Posted by auxin z7a Wa (My Page) on
Thu, May 3, 12 at 0:51

First time pea grower. I have 'Dwarf Grey Sugar' growing to get nitrogen fixing use out of space that will eventually be filled with cucurbits.
Well at 4-5" tall I had a two day 20-40 mph wind storm, happens every spring and fall here, but about 2/3 of the plants snapped right at ground level. Just flat ground with no objects blowing around, just wind and dust. Quite bothersome given that it was a 260 sq ft bed.
Is this normal for sugar peas or is it a shortcoming of this cultivar?

Follow-Up Postings:

RE: Baby peas versus wind

I've never had this happen with peas, but I have had it happen with some tender broccoli seedlings that the wind just spun around in their pots inside an open cold frame. They were a little stretched and weak, so it wasn't a surprise. I did see a tip in OG magazine that you could clothespin newspaper to the opposite side of the fence for tall peas like sugar snaps, but that wouldn't help you with your short peas. I wonder if you had just stuck some sticks in the ground for them to grab onto if that would have helped? That's what I do with my short peas. Cheap and dirty, but maybe it would have slowed down the wind some? But I guess they weren't to the stage yet where they grab onto stuff. I don't know the cultivar, so I should quit wasting your time here.

RE: Baby peas versus wind

I don't have any advice, but I grew DGS last year and had no problems with them snapping in the wind. Are the tops still right there? Or is it possible something browsed through them? Sorry for your loss!

RE: Baby peas versus wind

Our winds have been that strong (I think we even managed some gusts up to 60 mph) and my peas have not snapped.

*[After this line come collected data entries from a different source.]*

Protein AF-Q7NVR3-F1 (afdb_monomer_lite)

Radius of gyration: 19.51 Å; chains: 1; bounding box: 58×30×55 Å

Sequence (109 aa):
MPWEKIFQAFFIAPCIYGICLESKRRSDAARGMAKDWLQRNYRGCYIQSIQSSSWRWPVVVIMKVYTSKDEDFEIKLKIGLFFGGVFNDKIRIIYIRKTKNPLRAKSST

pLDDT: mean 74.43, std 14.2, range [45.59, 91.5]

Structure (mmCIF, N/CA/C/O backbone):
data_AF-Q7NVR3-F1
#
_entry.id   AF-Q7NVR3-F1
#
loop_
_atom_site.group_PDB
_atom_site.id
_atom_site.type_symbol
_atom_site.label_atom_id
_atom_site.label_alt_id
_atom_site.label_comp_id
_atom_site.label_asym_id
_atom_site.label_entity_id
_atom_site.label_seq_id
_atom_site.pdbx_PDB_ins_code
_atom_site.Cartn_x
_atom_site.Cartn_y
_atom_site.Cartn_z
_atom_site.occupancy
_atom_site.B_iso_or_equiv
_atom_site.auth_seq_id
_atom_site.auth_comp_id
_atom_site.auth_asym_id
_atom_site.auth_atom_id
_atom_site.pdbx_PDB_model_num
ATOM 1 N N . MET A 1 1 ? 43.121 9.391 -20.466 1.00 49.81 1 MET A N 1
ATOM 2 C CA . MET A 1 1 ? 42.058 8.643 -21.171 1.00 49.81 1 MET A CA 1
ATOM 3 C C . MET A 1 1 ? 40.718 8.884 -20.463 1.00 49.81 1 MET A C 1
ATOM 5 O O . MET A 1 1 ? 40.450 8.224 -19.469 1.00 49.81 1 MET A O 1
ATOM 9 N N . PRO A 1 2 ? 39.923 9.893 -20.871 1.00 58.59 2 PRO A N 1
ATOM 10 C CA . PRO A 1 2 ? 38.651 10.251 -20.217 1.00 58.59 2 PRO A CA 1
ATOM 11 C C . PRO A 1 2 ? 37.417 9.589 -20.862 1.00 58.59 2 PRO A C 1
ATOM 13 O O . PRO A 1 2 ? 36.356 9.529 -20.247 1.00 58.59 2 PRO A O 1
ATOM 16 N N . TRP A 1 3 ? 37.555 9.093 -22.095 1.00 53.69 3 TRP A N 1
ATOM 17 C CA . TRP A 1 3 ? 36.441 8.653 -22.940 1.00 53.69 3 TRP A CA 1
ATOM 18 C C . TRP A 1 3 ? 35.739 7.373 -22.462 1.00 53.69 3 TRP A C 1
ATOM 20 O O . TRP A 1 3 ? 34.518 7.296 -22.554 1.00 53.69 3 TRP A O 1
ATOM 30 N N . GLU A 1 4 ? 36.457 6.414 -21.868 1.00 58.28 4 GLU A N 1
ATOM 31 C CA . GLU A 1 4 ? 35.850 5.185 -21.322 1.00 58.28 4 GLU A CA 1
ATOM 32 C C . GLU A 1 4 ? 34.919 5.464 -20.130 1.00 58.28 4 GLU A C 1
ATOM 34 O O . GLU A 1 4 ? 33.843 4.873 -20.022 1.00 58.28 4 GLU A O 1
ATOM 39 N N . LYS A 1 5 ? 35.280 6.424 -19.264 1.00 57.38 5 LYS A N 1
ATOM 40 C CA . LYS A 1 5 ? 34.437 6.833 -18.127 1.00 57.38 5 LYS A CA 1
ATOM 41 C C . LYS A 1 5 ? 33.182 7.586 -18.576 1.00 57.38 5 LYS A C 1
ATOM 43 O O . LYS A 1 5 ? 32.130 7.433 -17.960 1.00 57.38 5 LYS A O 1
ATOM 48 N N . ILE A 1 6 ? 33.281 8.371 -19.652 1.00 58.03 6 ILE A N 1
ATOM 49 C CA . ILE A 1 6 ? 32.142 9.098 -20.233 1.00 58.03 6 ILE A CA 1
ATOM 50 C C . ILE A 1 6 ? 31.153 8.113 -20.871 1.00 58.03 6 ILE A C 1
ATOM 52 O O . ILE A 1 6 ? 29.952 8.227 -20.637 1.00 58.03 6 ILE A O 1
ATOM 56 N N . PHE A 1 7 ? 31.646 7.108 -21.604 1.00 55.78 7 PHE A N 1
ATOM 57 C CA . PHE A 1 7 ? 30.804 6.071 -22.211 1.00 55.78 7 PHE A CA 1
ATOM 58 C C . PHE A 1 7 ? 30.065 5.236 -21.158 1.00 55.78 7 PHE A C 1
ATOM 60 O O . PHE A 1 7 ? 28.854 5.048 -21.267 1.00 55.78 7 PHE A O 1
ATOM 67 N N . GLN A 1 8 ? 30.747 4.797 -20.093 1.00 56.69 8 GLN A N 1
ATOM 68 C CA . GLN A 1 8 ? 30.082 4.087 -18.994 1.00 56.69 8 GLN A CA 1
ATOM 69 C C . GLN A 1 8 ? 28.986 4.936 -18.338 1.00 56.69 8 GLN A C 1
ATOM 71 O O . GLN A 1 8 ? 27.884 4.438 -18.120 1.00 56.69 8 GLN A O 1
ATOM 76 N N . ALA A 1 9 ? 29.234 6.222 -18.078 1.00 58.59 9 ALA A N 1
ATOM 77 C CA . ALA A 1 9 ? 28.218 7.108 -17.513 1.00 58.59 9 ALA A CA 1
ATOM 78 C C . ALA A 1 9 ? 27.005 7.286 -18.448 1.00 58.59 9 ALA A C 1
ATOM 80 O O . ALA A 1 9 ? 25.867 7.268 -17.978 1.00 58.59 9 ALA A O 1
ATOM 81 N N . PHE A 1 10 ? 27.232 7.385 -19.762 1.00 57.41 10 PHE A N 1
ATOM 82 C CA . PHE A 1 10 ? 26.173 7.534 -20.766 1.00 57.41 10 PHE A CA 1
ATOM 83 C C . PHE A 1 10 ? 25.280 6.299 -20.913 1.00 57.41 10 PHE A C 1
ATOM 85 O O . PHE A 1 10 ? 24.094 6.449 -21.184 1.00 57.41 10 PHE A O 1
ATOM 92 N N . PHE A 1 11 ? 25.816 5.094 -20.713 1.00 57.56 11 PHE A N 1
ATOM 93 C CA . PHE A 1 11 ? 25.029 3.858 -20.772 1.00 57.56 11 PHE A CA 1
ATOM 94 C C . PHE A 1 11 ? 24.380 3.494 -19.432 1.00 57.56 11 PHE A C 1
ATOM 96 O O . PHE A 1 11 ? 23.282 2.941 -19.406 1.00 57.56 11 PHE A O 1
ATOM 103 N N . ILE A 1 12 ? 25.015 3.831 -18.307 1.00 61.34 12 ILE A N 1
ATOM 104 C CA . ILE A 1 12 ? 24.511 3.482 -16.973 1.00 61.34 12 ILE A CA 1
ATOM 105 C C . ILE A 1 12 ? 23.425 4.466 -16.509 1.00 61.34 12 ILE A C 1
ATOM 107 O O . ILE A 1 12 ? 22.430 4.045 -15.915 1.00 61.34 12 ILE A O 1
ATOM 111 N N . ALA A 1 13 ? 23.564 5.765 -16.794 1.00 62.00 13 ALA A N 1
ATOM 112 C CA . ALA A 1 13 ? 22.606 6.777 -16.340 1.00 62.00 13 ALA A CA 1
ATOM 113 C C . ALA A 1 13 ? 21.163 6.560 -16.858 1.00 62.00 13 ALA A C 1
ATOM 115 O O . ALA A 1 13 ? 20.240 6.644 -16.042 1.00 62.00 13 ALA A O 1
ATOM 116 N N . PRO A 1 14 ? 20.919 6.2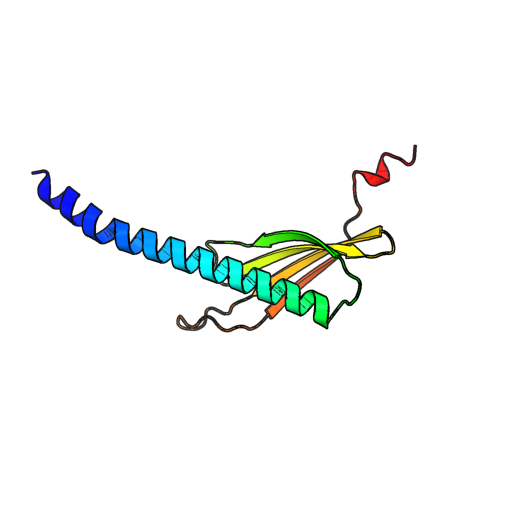06 -18.139 1.00 62.19 14 PRO A N 1
ATOM 117 C CA . PRO A 1 14 ? 19.577 5.898 -18.637 1.00 62.19 14 PRO A CA 1
ATOM 118 C C . PRO A 1 14 ? 18.971 4.657 -17.976 1.00 62.19 14 PRO A C 1
ATOM 120 O O . PRO A 1 14 ? 17.781 4.648 -17.660 1.00 62.19 14 P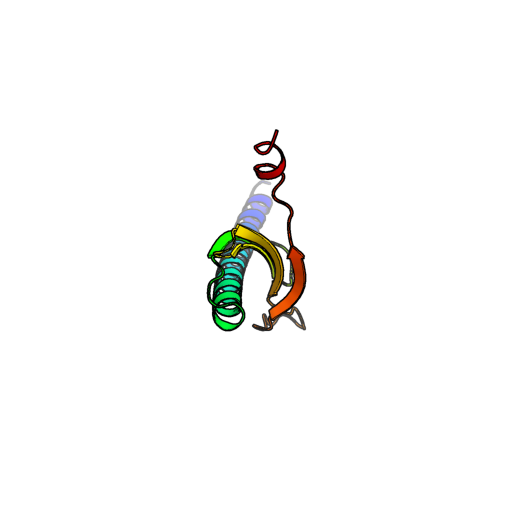RO A O 1
ATOM 123 N N . CYS A 1 15 ? 19.781 3.626 -17.706 1.00 64.94 15 CYS A N 1
ATOM 124 C CA . CYS A 1 15 ? 19.327 2.425 -17.005 1.00 64.94 15 CYS A CA 1
ATOM 125 C C . CYS A 1 15 ? 18.913 2.740 -15.563 1.00 64.94 15 CYS A C 1
ATOM 127 O O . CYS A 1 15 ? 17.841 2.321 -15.128 1.00 64.94 15 CYS A O 1
ATOM 129 N N . ILE A 1 16 ? 19.712 3.526 -14.834 1.00 66.94 16 ILE A N 1
ATOM 130 C CA . ILE A 1 16 ? 19.372 3.964 -13.471 1.00 66.94 16 ILE A CA 1
ATOM 131 C C . ILE A 1 16 ? 18.101 4.820 -13.485 1.00 66.94 16 ILE A C 1
ATOM 133 O O . ILE A 1 16 ? 17.210 4.620 -12.659 1.00 66.94 16 ILE A O 1
ATOM 137 N N . TYR A 1 17 ? 17.981 5.740 -14.444 1.00 67.19 17 TYR A N 1
ATOM 138 C CA . TYR A 1 17 ? 16.798 6.584 -14.591 1.00 67.19 17 TYR A CA 1
ATOM 139 C C . TYR A 1 17 ? 15.533 5.757 -14.869 1.00 67.19 17 TYR A C 1
ATOM 141 O O . TYR A 1 17 ? 14.507 5.958 -14.214 1.00 67.19 17 TYR A O 1
ATOM 149 N N . GLY A 1 18 ? 15.622 4.765 -15.760 1.00 67.56 18 GLY A N 1
ATOM 150 C CA . GLY A 1 18 ? 14.536 3.827 -16.045 1.00 67.56 18 GLY A CA 1
ATOM 151 C C . GLY A 1 18 ? 14.126 3.003 -14.821 1.00 67.56 18 GLY A C 1
ATOM 152 O O . GLY A 1 18 ? 12.937 2.886 -14.527 1.00 67.56 18 GLY A O 1
ATOM 153 N N . ILE A 1 19 ? 15.095 2.501 -14.047 1.00 71.88 19 ILE A N 1
ATOM 154 C CA . ILE A 1 19 ? 14.833 1.759 -12.802 1.00 71.88 19 ILE A CA 1
ATOM 155 C C . ILE A 1 19 ? 14.125 2.650 -11.773 1.00 71.88 19 ILE A C 1
ATOM 157 O O . ILE A 1 19 ? 13.172 2.206 -11.125 1.00 71.88 19 ILE A O 1
ATOM 161 N N . CYS A 1 20 ? 14.543 3.910 -11.636 1.00 73.75 20 CYS A N 1
ATOM 162 C CA . CYS A 1 20 ? 13.914 4.877 -10.738 1.00 73.75 20 CYS A CA 1
ATOM 163 C C . CYS A 1 20 ? 12.467 5.195 -11.144 1.00 73.75 20 CYS A C 1
ATOM 165 O O . CYS A 1 20 ? 11.575 5.179 -10.291 1.00 73.75 20 CYS A O 1
ATOM 167 N N . LEU A 1 21 ? 12.216 5.447 -12.433 1.00 78.00 21 LEU A N 1
ATOM 168 C CA . LEU A 1 21 ? 10.871 5.715 -12.952 1.00 78.00 21 LEU A CA 1
ATOM 169 C C . LEU A 1 21 ? 9.936 4.526 -12.750 1.00 78.00 21 LEU A C 1
ATOM 171 O O . LEU A 1 21 ? 8.825 4.690 -12.246 1.00 78.00 21 LEU A O 1
ATOM 175 N N . GLU A 1 22 ? 10.399 3.326 -13.082 1.00 75.88 22 GLU A N 1
ATOM 176 C CA . GLU A 1 22 ? 9.600 2.115 -12.946 1.00 75.88 22 GLU A CA 1
ATOM 177 C C . GLU A 1 22 ? 9.320 1.793 -11.467 1.00 75.88 22 GLU A C 1
ATOM 179 O O . GLU A 1 22 ? 8.209 1.406 -11.102 1.00 75.88 22 GLU A O 1
ATOM 184 N N . SER A 1 23 ? 10.287 2.043 -10.580 1.00 74.81 23 SER A N 1
ATOM 185 C CA . SER A 1 23 ? 10.105 1.936 -9.126 1.00 74.81 23 SER A CA 1
ATOM 186 C C . SER A 1 23 ? 9.050 2.915 -8.599 1.00 74.81 23 SER A C 1
ATOM 188 O O . SER A 1 23 ? 8.197 2.541 -7.789 1.00 74.81 23 SER A O 1
ATOM 190 N N . LYS A 1 24 ? 9.053 4.161 -9.095 1.00 79.62 24 LYS A N 1
ATOM 191 C CA . LYS A 1 24 ? 8.046 5.173 -8.746 1.00 79.62 24 LYS A CA 1
ATOM 192 C C . LYS A 1 24 ? 6.658 4.777 -9.251 1.00 79.62 24 LYS A C 1
ATOM 194 O O . LYS A 1 24 ? 5.721 4.740 -8.457 1.00 79.62 24 LYS A O 1
ATOM 199 N N . ARG A 1 25 ? 6.550 4.376 -10.523 1.00 81.94 25 ARG A N 1
ATOM 200 C CA . ARG A 1 25 ? 5.300 3.909 -11.147 1.00 81.94 25 ARG A CA 1
ATOM 201 C C . ARG A 1 25 ? 4.663 2.771 -10.349 1.00 81.94 25 ARG A C 1
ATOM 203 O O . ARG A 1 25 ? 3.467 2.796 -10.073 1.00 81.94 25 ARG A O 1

You could look at this way though, the wind cut them down for you and they are mulch and the roots can begin releasing their nitrogen now.

RE: Baby peas versus wind

haha, yeah they can release their nitrogen now- but a bit early.
They were too young to grab a stick and two 37' wind breaks would be a bit overkill for me.
All the tops were there so they didnt get ate by anything, just knocked over and broke at the base, still partly connected in most instances. Many were still alive this morning so even among the broken ones only half actually seem to have died past the break.
I suppose I'll just dump some soil on any apparent survivors so they can root past the injury and mark any that didnt break so I can save seed only from those. Maybe in 10 years of selecting I'll have a tornado tolerant variety, lol.